## [WHAT TO DO]
Where a line contains "ATOM 142 C CA", start there and write out that line and each one after it, word for word, through the final line of the entries; add nothing else.

══ DATA SECTION

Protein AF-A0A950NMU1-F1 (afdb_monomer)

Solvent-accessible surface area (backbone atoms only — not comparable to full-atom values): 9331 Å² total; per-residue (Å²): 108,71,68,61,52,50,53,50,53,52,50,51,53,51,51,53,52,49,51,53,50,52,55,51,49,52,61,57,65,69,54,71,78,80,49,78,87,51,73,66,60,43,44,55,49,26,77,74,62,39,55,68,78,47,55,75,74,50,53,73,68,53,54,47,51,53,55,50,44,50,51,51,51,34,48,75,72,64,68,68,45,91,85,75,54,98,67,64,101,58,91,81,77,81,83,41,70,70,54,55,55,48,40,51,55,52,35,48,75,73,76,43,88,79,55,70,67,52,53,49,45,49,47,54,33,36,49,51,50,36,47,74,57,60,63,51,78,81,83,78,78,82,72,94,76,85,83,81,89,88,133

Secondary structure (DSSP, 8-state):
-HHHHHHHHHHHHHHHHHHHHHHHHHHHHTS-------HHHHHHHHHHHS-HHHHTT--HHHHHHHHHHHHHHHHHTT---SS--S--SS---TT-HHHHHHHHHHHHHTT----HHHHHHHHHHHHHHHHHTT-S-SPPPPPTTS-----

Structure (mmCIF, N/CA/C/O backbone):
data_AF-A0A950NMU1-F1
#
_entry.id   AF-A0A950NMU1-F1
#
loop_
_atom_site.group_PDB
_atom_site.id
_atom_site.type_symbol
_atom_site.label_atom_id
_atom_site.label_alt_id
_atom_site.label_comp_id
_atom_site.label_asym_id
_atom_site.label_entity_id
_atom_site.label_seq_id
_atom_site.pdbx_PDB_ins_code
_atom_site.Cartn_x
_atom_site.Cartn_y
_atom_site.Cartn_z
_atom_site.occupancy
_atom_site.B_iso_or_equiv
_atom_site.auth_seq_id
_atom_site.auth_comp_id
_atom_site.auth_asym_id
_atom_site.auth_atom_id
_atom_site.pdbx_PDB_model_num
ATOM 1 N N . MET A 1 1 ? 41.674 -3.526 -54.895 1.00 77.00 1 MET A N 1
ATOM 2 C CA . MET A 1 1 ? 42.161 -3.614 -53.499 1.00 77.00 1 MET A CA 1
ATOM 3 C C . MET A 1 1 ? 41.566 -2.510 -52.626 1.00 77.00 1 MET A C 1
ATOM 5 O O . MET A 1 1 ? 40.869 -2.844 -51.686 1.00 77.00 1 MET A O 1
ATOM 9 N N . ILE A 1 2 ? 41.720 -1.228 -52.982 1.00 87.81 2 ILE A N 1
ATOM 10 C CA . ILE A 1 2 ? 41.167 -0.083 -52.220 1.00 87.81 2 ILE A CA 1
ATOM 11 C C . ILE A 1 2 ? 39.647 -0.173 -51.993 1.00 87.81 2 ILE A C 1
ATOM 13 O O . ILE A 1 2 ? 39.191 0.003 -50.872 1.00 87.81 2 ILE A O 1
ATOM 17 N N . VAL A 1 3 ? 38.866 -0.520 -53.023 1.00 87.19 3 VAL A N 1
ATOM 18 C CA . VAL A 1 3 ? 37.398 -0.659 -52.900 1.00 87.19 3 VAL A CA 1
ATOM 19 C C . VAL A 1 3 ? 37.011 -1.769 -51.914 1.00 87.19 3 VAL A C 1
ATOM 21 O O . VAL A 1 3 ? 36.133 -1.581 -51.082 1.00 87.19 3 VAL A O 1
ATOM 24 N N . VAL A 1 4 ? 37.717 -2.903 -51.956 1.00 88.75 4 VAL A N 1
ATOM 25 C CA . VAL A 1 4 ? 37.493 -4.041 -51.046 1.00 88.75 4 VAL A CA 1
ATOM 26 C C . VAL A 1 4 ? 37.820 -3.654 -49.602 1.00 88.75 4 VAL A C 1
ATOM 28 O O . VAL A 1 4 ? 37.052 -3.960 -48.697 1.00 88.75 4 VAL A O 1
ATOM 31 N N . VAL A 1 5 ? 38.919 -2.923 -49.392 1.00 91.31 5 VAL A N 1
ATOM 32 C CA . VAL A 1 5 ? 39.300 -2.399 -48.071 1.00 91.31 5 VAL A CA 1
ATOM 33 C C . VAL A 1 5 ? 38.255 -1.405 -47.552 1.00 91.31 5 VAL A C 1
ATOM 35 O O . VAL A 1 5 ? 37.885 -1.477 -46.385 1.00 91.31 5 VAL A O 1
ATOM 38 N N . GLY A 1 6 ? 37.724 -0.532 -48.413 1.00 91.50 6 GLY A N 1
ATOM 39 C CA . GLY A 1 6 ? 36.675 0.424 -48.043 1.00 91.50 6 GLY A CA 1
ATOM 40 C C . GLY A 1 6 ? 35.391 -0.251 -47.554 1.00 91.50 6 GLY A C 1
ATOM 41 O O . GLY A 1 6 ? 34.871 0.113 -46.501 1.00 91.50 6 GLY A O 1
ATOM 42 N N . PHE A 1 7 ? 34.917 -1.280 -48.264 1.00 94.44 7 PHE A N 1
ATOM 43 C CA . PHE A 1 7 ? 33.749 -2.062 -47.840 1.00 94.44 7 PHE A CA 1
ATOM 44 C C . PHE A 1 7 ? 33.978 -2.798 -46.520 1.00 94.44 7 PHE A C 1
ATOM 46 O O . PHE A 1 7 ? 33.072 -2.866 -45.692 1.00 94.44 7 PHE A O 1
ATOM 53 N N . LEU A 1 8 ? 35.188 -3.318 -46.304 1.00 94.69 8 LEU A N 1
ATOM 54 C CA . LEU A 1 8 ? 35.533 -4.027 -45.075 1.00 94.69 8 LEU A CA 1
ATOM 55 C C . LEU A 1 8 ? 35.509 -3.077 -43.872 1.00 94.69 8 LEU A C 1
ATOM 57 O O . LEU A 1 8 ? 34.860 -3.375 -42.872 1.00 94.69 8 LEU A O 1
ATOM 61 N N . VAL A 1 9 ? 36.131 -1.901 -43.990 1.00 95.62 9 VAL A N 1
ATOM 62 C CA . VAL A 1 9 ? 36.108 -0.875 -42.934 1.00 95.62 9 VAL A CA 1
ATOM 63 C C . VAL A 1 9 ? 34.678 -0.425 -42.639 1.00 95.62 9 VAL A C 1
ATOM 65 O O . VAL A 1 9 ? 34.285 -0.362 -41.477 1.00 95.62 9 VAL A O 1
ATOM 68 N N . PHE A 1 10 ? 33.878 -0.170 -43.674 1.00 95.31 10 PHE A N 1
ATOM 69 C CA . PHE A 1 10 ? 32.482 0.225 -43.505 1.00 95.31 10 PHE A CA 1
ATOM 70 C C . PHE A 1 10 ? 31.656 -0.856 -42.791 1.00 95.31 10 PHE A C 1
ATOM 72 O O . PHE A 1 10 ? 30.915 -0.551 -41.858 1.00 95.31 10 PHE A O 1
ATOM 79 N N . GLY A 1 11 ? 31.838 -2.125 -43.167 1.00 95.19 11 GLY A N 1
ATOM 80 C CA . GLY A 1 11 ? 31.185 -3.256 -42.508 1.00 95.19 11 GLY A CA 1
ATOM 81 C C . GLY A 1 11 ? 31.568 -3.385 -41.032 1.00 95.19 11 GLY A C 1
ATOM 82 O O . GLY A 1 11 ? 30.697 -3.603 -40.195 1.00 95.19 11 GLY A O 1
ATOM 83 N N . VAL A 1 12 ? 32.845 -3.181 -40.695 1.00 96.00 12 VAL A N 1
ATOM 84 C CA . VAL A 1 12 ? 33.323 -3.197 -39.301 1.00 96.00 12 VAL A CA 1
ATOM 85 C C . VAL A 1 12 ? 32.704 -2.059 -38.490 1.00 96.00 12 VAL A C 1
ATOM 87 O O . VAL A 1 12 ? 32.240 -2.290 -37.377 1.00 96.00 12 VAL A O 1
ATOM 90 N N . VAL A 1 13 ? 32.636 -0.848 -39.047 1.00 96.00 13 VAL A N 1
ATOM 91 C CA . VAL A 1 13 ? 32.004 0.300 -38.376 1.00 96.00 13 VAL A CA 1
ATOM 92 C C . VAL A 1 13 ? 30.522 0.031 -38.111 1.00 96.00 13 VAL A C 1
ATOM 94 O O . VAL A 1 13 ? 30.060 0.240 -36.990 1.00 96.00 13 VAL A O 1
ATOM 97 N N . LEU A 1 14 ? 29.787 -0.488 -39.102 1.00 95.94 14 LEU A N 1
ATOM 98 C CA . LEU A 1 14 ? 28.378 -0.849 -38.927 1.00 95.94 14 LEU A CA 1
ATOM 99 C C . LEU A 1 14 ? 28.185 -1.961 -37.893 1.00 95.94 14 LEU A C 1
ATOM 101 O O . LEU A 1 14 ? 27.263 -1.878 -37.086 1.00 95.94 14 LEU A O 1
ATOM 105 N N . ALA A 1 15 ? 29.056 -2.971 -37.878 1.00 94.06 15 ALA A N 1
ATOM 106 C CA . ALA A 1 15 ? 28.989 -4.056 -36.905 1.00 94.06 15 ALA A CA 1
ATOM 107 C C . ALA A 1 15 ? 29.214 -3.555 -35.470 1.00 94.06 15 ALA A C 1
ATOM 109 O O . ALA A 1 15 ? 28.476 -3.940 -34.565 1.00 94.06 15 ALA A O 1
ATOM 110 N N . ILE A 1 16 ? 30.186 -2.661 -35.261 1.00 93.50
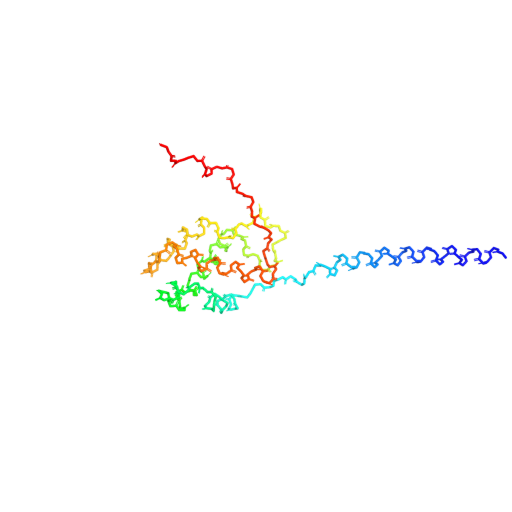 16 ILE A N 1
ATOM 111 C CA . ILE A 1 16 ? 30.441 -2.049 -33.949 1.00 93.50 16 ILE A CA 1
ATOM 112 C C . ILE A 1 16 ? 29.249 -1.186 -33.522 1.00 93.50 16 ILE A C 1
ATOM 114 O O . ILE A 1 16 ? 28.791 -1.303 -32.388 1.00 93.50 16 ILE A O 1
ATOM 118 N N . ALA A 1 17 ? 28.708 -0.360 -34.422 1.00 92.25 17 ALA A N 1
ATOM 119 C CA . ALA A 1 17 ? 27.538 0.465 -34.131 1.00 92.25 17 ALA A CA 1
ATOM 120 C C . ALA A 1 17 ? 26.315 -0.392 -33.763 1.00 92.25 17 ALA A C 1
ATOM 122 O O . ALA A 1 17 ? 25.665 -0.131 -32.753 1.00 92.25 17 ALA A O 1
A
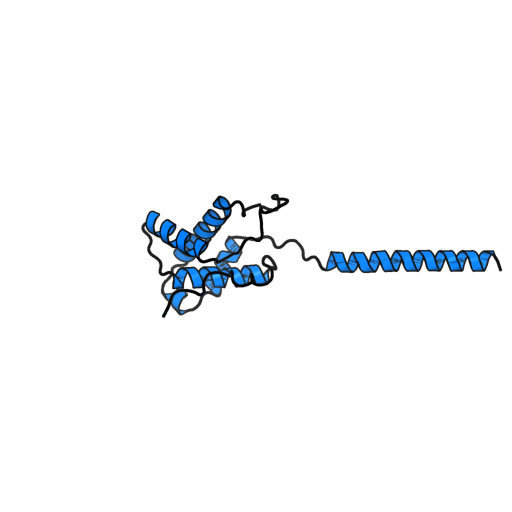TOM 123 N N . ALA A 1 18 ? 26.045 -1.454 -34.527 1.00 91.69 18 ALA A N 1
ATOM 124 C CA . ALA A 1 18 ? 24.967 -2.393 -34.238 1.00 91.69 18 ALA A CA 1
ATOM 125 C C . ALA A 1 18 ? 25.169 -3.093 -32.886 1.00 91.69 18 ALA A C 1
ATOM 127 O O . ALA A 1 18 ? 24.229 -3.181 -32.105 1.00 91.69 18 ALA A O 1
ATOM 128 N N . ALA A 1 19 ? 26.392 -3.528 -32.569 1.00 89.62 19 ALA A N 1
ATOM 129 C CA . ALA A 1 19 ? 26.699 -4.152 -31.285 1.00 89.62 19 ALA A CA 1
ATOM 130 C C . ALA A 1 19 ? 26.470 -3.199 -30.100 1.00 89.62 19 ALA A C 1
ATOM 132 O O . ALA A 1 19 ? 25.937 -3.623 -29.077 1.00 89.62 19 ALA A O 1
ATOM 133 N N . LEU A 1 20 ? 26.830 -1.918 -30.232 1.00 88.75 20 LEU A N 1
ATOM 134 C CA . LEU A 1 20 ? 26.575 -0.911 -29.198 1.00 88.75 20 LEU A CA 1
ATOM 135 C C . LEU A 1 20 ? 25.077 -0.659 -29.006 1.00 88.75 20 LEU A C 1
ATOM 137 O O . LEU A 1 20 ? 24.610 -0.635 -27.872 1.00 88.75 20 LEU A O 1
ATOM 141 N N . VAL A 1 21 ? 24.321 -0.535 -30.100 1.00 86.06 21 VAL A N 1
ATOM 142 C CA . VAL A 1 21 ? 22.863 -0.348 -30.045 1.00 86.06 21 VAL A CA 1
ATOM 143 C C . VAL A 1 21 ? 22.175 -1.570 -29.444 1.00 86.06 21 VAL A C 1
ATOM 145 O O . VAL A 1 21 ? 21.322 -1.405 -28.588 1.00 86.06 21 VAL A O 1
ATOM 148 N N . VAL A 1 22 ? 22.558 -2.789 -29.834 1.00 83.25 22 VAL A N 1
ATOM 149 C CA . VAL A 1 22 ? 21.992 -4.033 -29.283 1.00 83.25 22 VAL A CA 1
ATOM 150 C C . VAL A 1 22 ? 22.325 -4.180 -27.802 1.00 83.25 22 VAL A C 1
ATOM 152 O O . VAL A 1 22 ? 21.461 -4.554 -27.016 1.00 83.25 22 VAL A O 1
ATOM 155 N N . ARG A 1 23 ? 23.556 -3.852 -27.400 1.00 80.56 23 ARG A N 1
ATOM 156 C CA . ARG A 1 23 ? 23.967 -3.882 -25.995 1.00 80.56 23 ARG A CA 1
ATOM 157 C C . ARG A 1 23 ? 23.157 -2.897 -25.149 1.00 80.56 23 ARG A C 1
ATOM 159 O O . ARG A 1 23 ? 22.726 -3.262 -24.060 1.00 80.56 23 ARG A O 1
ATOM 166 N N . GLU A 1 24 ? 22.937 -1.682 -25.645 1.00 73.50 24 GLU A N 1
ATOM 167 C CA . GLU A 1 24 ? 22.157 -0.679 -24.914 1.00 73.50 24 GLU A CA 1
ATOM 168 C C . GLU A 1 24 ? 20.650 -0.970 -24.967 1.00 73.50 24 GLU A C 1
ATOM 170 O O . GLU A 1 24 ? 19.951 -0.785 -23.979 1.00 73.50 24 GLU A O 1
ATOM 175 N N . ALA A 1 25 ? 20.145 -1.503 -26.082 1.00 69.69 25 ALA A N 1
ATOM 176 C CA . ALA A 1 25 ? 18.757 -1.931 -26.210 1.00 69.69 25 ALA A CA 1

════

## [SOLUTION BELOW]
ATOM 142 C CA . VAL A 1 21 ? 22.863 -0.348 -30.045 1.00 86.06 21 VAL A CA 1
ATOM 143 C C . VAL A 1 21 ? 22.175 -1.570 -29.444 1.00 86.06 21 VAL A C 1
ATOM 145 O O . VAL A 1 21 ? 21.322 -1.405 -28.588 1.00 86.06 21 VAL A O 1
ATOM 148 N N . VAL A 1 22 ? 22.558 -2.789 -29.834 1.00 83.25 22 VAL A N 1
ATOM 149 C CA . VAL A 1 22 ? 21.992 -4.033 -29.283 1.00 83.25 22 VAL A CA 1
ATOM 150 C C . VAL A 1 22 ? 22.325 -4.180 -27.802 1.00 83.25 22 VAL A C 1
ATOM 152 O O . VAL A 1 22 ? 21.461 -4.554 -27.016 1.00 83.25 22 VAL A O 1
ATOM 155 N N . ARG A 1 23 ? 23.556 -3.852 -27.400 1.00 80.56 23 ARG A N 1
ATOM 156 C CA . ARG A 1 23 ? 23.967 -3.882 -25.995 1.00 80.56 23 ARG A CA 1
ATOM 157 C C . ARG A 1 23 ? 23.157 -2.897 -25.149 1.00 80.56 23 ARG A C 1
ATOM 159 O O . ARG A 1 23 ? 22.726 -3.262 -24.060 1.00 80.56 23 ARG A O 1
ATOM 166 N N . GLU A 1 24 ? 22.937 -1.682 -25.645 1.00 73.50 24 GLU A N 1
ATOM 167 C CA . GLU A 1 24 ? 22.157 -0.679 -24.914 1.00 73.50 24 GLU A CA 1
ATOM 168 C C . GLU A 1 24 ? 20.650 -0.970 -24.967 1.00 73.50 24 GLU A C 1
ATOM 170 O O . GLU A 1 24 ? 19.951 -0.785 -23.979 1.00 73.50 24 GLU A O 1
ATOM 175 N N . ALA A 1 25 ? 20.145 -1.503 -26.082 1.00 69.69 25 ALA A N 1
ATOM 176 C CA . ALA A 1 25 ? 18.757 -1.931 -26.210 1.00 69.69 25 ALA A CA 1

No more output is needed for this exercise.